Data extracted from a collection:
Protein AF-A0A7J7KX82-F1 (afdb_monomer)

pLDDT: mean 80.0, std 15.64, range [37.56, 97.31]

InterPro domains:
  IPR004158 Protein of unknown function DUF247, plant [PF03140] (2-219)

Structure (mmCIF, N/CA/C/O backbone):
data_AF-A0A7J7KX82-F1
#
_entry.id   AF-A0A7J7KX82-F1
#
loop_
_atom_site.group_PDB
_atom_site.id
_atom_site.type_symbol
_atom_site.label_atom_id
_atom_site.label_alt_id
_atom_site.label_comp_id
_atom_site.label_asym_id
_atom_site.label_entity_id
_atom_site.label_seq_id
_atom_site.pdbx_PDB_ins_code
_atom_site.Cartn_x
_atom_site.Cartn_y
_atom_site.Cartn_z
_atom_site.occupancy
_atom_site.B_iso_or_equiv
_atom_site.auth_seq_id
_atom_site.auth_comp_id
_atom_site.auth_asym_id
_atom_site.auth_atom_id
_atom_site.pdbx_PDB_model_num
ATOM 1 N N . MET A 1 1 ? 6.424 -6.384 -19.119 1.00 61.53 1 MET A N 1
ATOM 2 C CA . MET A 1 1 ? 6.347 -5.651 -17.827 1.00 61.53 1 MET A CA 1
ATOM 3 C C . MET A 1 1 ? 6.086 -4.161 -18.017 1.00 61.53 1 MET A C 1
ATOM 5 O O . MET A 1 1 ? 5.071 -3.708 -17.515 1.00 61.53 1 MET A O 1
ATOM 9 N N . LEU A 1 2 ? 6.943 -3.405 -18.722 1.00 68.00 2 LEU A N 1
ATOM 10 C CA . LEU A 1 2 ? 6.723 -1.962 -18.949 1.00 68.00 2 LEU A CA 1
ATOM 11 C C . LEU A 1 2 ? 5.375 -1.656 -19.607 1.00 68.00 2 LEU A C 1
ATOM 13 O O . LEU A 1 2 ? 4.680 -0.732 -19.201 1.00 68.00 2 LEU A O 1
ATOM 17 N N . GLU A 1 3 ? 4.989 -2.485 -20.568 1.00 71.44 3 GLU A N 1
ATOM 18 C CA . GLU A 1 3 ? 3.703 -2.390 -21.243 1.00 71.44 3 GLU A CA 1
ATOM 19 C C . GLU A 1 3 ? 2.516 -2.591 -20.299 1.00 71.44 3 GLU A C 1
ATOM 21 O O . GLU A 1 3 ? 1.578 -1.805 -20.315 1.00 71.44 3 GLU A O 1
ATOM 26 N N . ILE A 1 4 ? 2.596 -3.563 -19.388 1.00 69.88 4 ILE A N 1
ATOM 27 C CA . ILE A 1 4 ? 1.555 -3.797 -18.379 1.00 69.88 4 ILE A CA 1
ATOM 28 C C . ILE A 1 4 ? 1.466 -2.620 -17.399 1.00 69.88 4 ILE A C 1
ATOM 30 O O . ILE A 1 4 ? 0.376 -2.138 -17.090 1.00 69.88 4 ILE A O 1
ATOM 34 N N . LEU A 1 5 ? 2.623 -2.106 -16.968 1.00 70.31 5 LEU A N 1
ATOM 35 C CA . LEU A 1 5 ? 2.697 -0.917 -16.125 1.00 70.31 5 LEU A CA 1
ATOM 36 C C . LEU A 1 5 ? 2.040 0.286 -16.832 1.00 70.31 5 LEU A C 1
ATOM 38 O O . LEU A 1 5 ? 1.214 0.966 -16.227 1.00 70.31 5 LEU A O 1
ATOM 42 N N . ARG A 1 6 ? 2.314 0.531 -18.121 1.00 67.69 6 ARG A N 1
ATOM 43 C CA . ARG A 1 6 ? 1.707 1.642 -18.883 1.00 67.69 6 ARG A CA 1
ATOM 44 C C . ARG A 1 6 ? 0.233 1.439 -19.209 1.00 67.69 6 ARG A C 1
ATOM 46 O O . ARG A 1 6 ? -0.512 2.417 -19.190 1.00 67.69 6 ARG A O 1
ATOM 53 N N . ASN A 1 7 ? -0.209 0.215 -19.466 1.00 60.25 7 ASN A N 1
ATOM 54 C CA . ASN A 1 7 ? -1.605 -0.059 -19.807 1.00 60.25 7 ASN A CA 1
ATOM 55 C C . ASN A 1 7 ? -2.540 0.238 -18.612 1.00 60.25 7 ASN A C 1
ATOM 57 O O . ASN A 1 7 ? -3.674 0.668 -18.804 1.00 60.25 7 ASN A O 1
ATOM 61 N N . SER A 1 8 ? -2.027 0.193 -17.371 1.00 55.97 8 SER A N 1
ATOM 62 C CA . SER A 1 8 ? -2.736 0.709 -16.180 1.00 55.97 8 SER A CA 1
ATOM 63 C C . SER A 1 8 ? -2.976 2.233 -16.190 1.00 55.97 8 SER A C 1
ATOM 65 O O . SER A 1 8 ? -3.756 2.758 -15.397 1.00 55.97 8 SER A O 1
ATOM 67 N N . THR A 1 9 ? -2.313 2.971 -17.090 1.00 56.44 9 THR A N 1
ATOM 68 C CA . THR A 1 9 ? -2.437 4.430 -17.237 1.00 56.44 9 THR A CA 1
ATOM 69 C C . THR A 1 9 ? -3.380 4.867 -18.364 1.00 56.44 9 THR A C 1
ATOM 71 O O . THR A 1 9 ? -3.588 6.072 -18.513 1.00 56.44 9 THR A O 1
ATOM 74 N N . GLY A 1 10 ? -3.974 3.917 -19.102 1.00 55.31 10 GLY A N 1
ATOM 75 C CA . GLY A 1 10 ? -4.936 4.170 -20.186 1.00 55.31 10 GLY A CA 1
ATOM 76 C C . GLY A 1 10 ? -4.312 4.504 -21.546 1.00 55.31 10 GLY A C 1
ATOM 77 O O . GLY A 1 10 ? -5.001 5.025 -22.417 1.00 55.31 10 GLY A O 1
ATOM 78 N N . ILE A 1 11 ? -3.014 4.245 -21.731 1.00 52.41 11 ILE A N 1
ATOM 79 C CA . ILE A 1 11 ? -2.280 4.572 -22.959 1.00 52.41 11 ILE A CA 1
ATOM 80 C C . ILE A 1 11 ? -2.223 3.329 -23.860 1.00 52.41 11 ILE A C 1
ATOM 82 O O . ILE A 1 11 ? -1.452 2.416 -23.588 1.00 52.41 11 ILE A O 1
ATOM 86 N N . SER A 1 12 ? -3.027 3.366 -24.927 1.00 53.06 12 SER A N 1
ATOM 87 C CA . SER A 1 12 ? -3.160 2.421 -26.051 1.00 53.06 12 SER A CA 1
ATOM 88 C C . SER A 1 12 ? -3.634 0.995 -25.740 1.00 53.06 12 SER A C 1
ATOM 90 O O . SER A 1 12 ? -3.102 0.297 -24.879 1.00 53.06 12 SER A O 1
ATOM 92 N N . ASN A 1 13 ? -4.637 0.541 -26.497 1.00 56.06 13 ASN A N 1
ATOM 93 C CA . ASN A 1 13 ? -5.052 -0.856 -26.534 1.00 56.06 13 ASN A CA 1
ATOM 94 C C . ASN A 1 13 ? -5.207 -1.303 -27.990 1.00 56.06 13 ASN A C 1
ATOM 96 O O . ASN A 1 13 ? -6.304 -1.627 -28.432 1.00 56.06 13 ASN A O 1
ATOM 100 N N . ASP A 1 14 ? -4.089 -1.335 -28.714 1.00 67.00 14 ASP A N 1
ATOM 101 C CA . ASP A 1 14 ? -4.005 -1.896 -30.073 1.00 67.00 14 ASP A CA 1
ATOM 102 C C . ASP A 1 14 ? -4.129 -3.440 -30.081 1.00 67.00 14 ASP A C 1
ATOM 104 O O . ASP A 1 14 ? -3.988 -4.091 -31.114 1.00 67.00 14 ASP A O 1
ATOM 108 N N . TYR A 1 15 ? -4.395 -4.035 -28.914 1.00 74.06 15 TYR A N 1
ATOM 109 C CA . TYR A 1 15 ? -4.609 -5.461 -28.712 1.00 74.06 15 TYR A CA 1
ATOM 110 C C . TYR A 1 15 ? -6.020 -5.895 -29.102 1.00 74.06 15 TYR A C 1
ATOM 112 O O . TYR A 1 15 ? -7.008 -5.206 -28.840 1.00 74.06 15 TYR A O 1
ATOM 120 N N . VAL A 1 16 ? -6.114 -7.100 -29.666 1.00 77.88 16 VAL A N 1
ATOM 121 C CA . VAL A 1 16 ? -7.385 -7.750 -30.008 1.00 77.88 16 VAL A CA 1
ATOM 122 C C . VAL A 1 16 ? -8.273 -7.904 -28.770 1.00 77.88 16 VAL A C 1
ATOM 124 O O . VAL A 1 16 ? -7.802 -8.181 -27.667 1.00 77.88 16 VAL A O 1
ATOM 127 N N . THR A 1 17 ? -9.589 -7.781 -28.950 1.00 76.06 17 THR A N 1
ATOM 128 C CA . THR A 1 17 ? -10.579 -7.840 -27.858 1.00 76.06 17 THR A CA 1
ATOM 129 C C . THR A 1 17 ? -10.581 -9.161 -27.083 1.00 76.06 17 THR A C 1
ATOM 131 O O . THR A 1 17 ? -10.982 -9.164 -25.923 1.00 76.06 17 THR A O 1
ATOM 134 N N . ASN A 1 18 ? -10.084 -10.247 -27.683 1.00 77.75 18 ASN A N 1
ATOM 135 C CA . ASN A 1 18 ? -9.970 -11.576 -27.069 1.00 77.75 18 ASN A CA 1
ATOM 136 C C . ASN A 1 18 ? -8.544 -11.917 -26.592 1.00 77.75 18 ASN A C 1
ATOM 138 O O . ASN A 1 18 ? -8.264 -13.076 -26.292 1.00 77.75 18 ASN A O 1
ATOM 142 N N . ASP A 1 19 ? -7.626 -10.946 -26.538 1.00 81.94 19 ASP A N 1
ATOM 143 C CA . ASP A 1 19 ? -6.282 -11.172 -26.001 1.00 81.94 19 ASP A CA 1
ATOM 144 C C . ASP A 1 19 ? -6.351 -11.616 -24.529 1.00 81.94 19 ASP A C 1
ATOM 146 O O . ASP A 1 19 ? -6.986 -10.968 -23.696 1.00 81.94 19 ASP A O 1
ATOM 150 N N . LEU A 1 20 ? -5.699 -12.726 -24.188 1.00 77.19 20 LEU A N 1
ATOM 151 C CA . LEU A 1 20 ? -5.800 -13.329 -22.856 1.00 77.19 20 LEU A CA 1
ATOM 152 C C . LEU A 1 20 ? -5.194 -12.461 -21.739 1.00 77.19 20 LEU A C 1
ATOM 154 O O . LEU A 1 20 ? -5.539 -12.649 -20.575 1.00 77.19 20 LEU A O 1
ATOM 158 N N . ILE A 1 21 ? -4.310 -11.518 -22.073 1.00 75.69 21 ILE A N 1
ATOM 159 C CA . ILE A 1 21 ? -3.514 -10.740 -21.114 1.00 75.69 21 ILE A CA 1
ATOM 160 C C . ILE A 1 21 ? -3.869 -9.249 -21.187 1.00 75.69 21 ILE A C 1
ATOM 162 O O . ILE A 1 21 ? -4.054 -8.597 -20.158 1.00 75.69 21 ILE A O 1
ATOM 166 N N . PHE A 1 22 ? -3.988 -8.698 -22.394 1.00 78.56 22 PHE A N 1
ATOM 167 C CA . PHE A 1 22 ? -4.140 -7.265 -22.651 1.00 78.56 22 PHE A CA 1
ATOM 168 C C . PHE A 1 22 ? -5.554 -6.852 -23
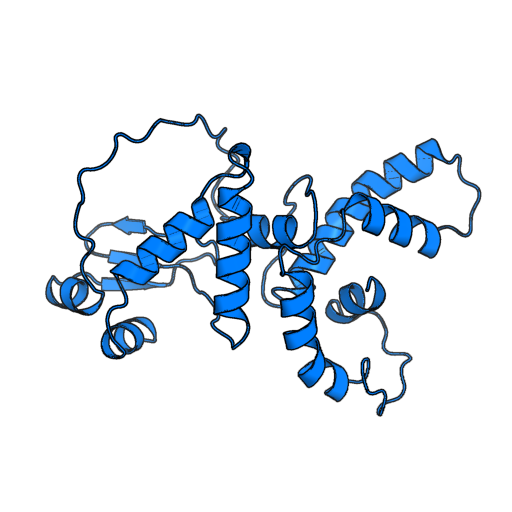.088 1.00 78.56 22 PHE A C 1
ATOM 170 O O . PHE A 1 22 ? -5.817 -5.655 -23.251 1.00 78.56 22 PHE A O 1
ATOM 177 N N . SER A 1 23 ? -6.501 -7.785 -23.224 1.00 77.75 23 SER A N 1
ATOM 178 C CA . SER A 1 23 ? -7.916 -7.416 -23.351 1.00 77.75 23 SER A CA 1
ATOM 179 C C . SER A 1 23 ? -8.463 -6.828 -22.049 1.00 77.75 23 SER A C 1
ATOM 181 O O . SER A 1 23 ? -7.850 -6.924 -20.986 1.00 77.75 23 SER A O 1
ATOM 183 N N . TYR A 1 24 ? -9.654 -6.231 -22.108 1.00 74.81 24 TYR A N 1
ATOM 184 C CA . TYR A 1 24 ? -10.359 -5.785 -20.904 1.00 74.81 24 TYR A CA 1
ATOM 185 C C . TYR A 1 24 ? -10.576 -6.935 -19.902 1.00 74.81 24 TYR A C 1
ATOM 187 O O . TYR A 1 24 ? -10.299 -6.779 -18.714 1.00 74.81 24 TYR A O 1
ATOM 195 N N . HIS A 1 25 ? -10.996 -8.107 -20.389 1.00 75.31 25 HIS A N 1
ATOM 196 C CA . HIS A 1 25 ? -11.215 -9.290 -19.554 1.00 75.31 25 HIS A CA 1
ATOM 197 C C . HIS A 1 25 ? -9.907 -9.871 -19.011 1.00 75.31 25 HIS A C 1
ATOM 199 O O . HIS A 1 25 ? -9.822 -10.173 -17.821 1.00 75.31 25 HIS A O 1
ATOM 205 N N . GLY A 1 26 ? -8.876 -9.967 -19.856 1.00 75.44 26 GLY A N 1
ATOM 206 C CA . GLY A 1 26 ? -7.535 -10.384 -19.446 1.00 75.44 26 GLY A CA 1
ATOM 207 C C . GLY A 1 26 ? -7.003 -9.500 -18.323 1.00 75.44 26 GLY A C 1
ATOM 208 O O . GLY A 1 26 ? -6.550 -10.005 -17.304 1.00 75.44 26 GLY A O 1
ATOM 209 N N . LYS A 1 27 ? -7.178 -8.178 -18.428 1.00 73.94 27 LYS A N 1
ATOM 210 C CA . LYS A 1 27 ? -6.780 -7.230 -17.379 1.00 73.94 27 LYS A CA 1
ATOM 211 C C . LYS A 1 27 ? -7.512 -7.467 -16.060 1.00 73.94 27 LYS A C 1
ATOM 213 O O . LYS A 1 27 ? -6.858 -7.527 -15.026 1.00 73.94 27 LYS A O 1
ATOM 218 N N . LEU A 1 28 ? -8.837 -7.603 -16.071 1.00 74.19 28 LEU A N 1
ATOM 219 C CA . LEU A 1 28 ? -9.590 -7.798 -14.826 1.00 74.19 28 LEU A CA 1
ATOM 220 C C . LEU A 1 28 ? -9.143 -9.053 -14.064 1.00 74.19 28 LEU A C 1
ATOM 222 O O . LEU A 1 28 ? -9.024 -9.002 -12.844 1.00 74.19 28 LEU A O 1
ATOM 226 N N . ASN A 1 29 ? -8.838 -10.135 -14.781 1.00 77.12 29 ASN A N 1
ATOM 227 C CA . ASN A 1 29 ? -8.488 -11.414 -14.163 1.00 77.12 29 ASN A CA 1
ATOM 228 C C . ASN A 1 29 ? -6.988 -11.552 -13.861 1.00 77.12 29 ASN A C 1
ATOM 230 O O . ASN A 1 29 ? -6.616 -12.116 -12.841 1.00 77.12 29 ASN A O 1
ATOM 234 N N . PHE A 1 30 ? -6.115 -11.031 -14.726 1.00 81.69 30 PHE A N 1
ATOM 235 C CA . PHE A 1 30 ? -4.665 -11.222 -14.624 1.00 81.69 30 PHE A CA 1
ATOM 236 C C . PHE A 1 30 ? -3.967 -10.148 -13.778 1.00 81.69 30 PHE A C 1
ATOM 238 O O . PHE A 1 30 ? -2.919 -10.407 -13.183 1.00 81.69 30 PHE A O 1
ATOM 245 N N . MET A 1 31 ? -4.506 -8.921 -13.721 1.00 80.56 31 MET A N 1
ATOM 246 C CA . MET A 1 31 ? -3.845 -7.822 -13.002 1.00 80.56 31 MET A CA 1
ATOM 247 C C . MET A 1 31 ? -3.666 -8.081 -11.498 1.00 80.56 31 MET A C 1
ATOM 249 O O . MET A 1 31 ? -2.587 -7.743 -11.009 1.00 80.56 31 MET A O 1
ATOM 253 N N . PRO A 1 32 ? -4.628 -8.668 -10.752 1.00 82.69 32 PRO A N 1
ATOM 254 C CA . PRO A 1 32 ? -4.427 -8.970 -9.332 1.00 82.69 32 PRO A CA 1
ATOM 255 C C . PRO A 1 32 ? -3.244 -9.917 -9.094 1.00 82.69 32 PRO A C 1
ATOM 257 O O . PRO A 1 32 ? -2.364 -9.623 -8.282 1.00 82.69 32 PRO A O 1
ATOM 260 N N . ASP A 1 33 ? -3.157 -11.001 -9.867 1.00 86.00 33 ASP A N 1
ATOM 261 C CA . ASP A 1 33 ? -2.069 -11.977 -9.766 1.00 86.00 33 ASP A CA 1
ATOM 262 C C . ASP A 1 33 ? -0.716 -11.373 -10.114 1.00 86.00 33 ASP A C 1
ATOM 264 O O . ASP A 1 33 ? 0.276 -11.586 -9.413 1.00 86.00 33 ASP A O 1
ATOM 268 N N . LEU A 1 34 ? -0.676 -10.562 -11.169 1.00 87.25 34 LEU A N 1
ATOM 269 C CA . LEU A 1 34 ? 0.543 -9.878 -11.554 1.00 87.25 34 LEU A CA 1
ATOM 270 C C . LEU A 1 34 ? 0.965 -8.831 -10.518 1.00 87.25 34 LEU A C 1
ATOM 272 O O . LEU A 1 34 ? 2.155 -8.697 -10.237 1.00 87.25 34 LEU A O 1
ATOM 276 N N . LYS A 1 35 ? 0.016 -8.075 -9.952 1.00 87.38 35 LYS A N 1
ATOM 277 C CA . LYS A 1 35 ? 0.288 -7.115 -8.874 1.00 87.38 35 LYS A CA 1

What you are asked to do:
Reproduce exactly the entries above, limited to the lines from the one with "ATOM 205 N N" through the one with "ATOM 247 C C", both included.

Exercise output:
ATOM 205 N N . GLY A 1 26 ? -8.876 -9.967 -19.856 1.00 75.44 26 GLY A N 1
ATOM 206 C CA . GLY A 1 26 ? -7.535 -10.384 -19.446 1.00 75.44 26 GLY A CA 1
ATOM 207 C C . GLY A 1 26 ? -7.003 -9.500 -18.323 1.00 75.44 26 GLY A C 1
ATOM 208 O O . GLY A 1 26 ? -6.550 -10.005 -17.304 1.00 75.44 26 GLY A O 1
ATOM 209 N N . LYS A 1 27 ? -7.178 -8.178 -18.428 1.00 73.94 27 LYS A N 1
ATOM 210 C CA . LYS A 1 27 ? -6.780 -7.230 -17.379 1.00 73.94 27 LYS A CA 1
ATOM 211 C C . LYS A 1 27 ? -7.512 -7.467 -16.060 1.00 73.94 27 LYS A C 1
ATOM 213 O O . LYS A 1 27 ? -6.858 -7.527 -15.026 1.00 73.94 27 LYS A O 1
ATOM 218 N N . LEU A 1 28 ? -8.837 -7.603 -16.071 1.00 74.19 28 LEU A N 1
ATOM 219 C CA . LEU A 1 28 ? -9.590 -7.798 -14.826 1.00 74.19 28 LEU A CA 1
ATOM 220 C C . LEU A 1 28 ? -9.143 -9.053 -14.064 1.00 74.19 28 LEU A C 1
ATOM 222 O O . LEU A 1 28 ? -9.024 -9.002 -12.844 1.00 74.19 28 LEU A O 1
ATOM 226 N N . ASN A 1 29 ? -8.838 -10.135 -14.781 1.00 77.12 29 ASN A N 1
ATOM 227 C CA . ASN A 1 29 ? -8.488 -11.414 -14.163 1.00 77.12 29 ASN A CA 1
ATOM 228 C C . ASN A 1 29 ? -6.988 -11.552 -13.861 1.00 77.12 29 ASN A C 1
ATOM 230 O O . ASN A 1 29 ? -6.616 -12.116 -12.841 1.00 77.12 29 ASN A O 1
ATOM 234 N N . PHE A 1 30 ? -6.115 -11.031 -14.726 1.00 81.69 30 PHE A N 1
ATOM 235 C CA . PHE A 1 30 ? -4.665 -11.222 -14.624 1.00 81.69 30 PHE A CA 1
ATOM 236 C C . PHE A 1 30 ? -3.967 -10.148 -13.778 1.00 81.69 30 PHE A C 1
ATOM 238 O O . PHE A 1 30 ? -2.919 -10.407 -13.183 1.00 81.69 30 PHE A O 1
ATOM 245 N N . MET A 1 31 ? -4.506 -8.921 -13.721 1.00 80.56 31 MET A N 1
ATOM 246 C CA . MET A 1 31 ? -3.845 -7.822 -13.002 1.00 80.56 31 MET A CA 1
ATOM 247 C C . MET A 1 31 ? -3.666 -8.081 -11.498 1.00 80.56 31 MET A C 1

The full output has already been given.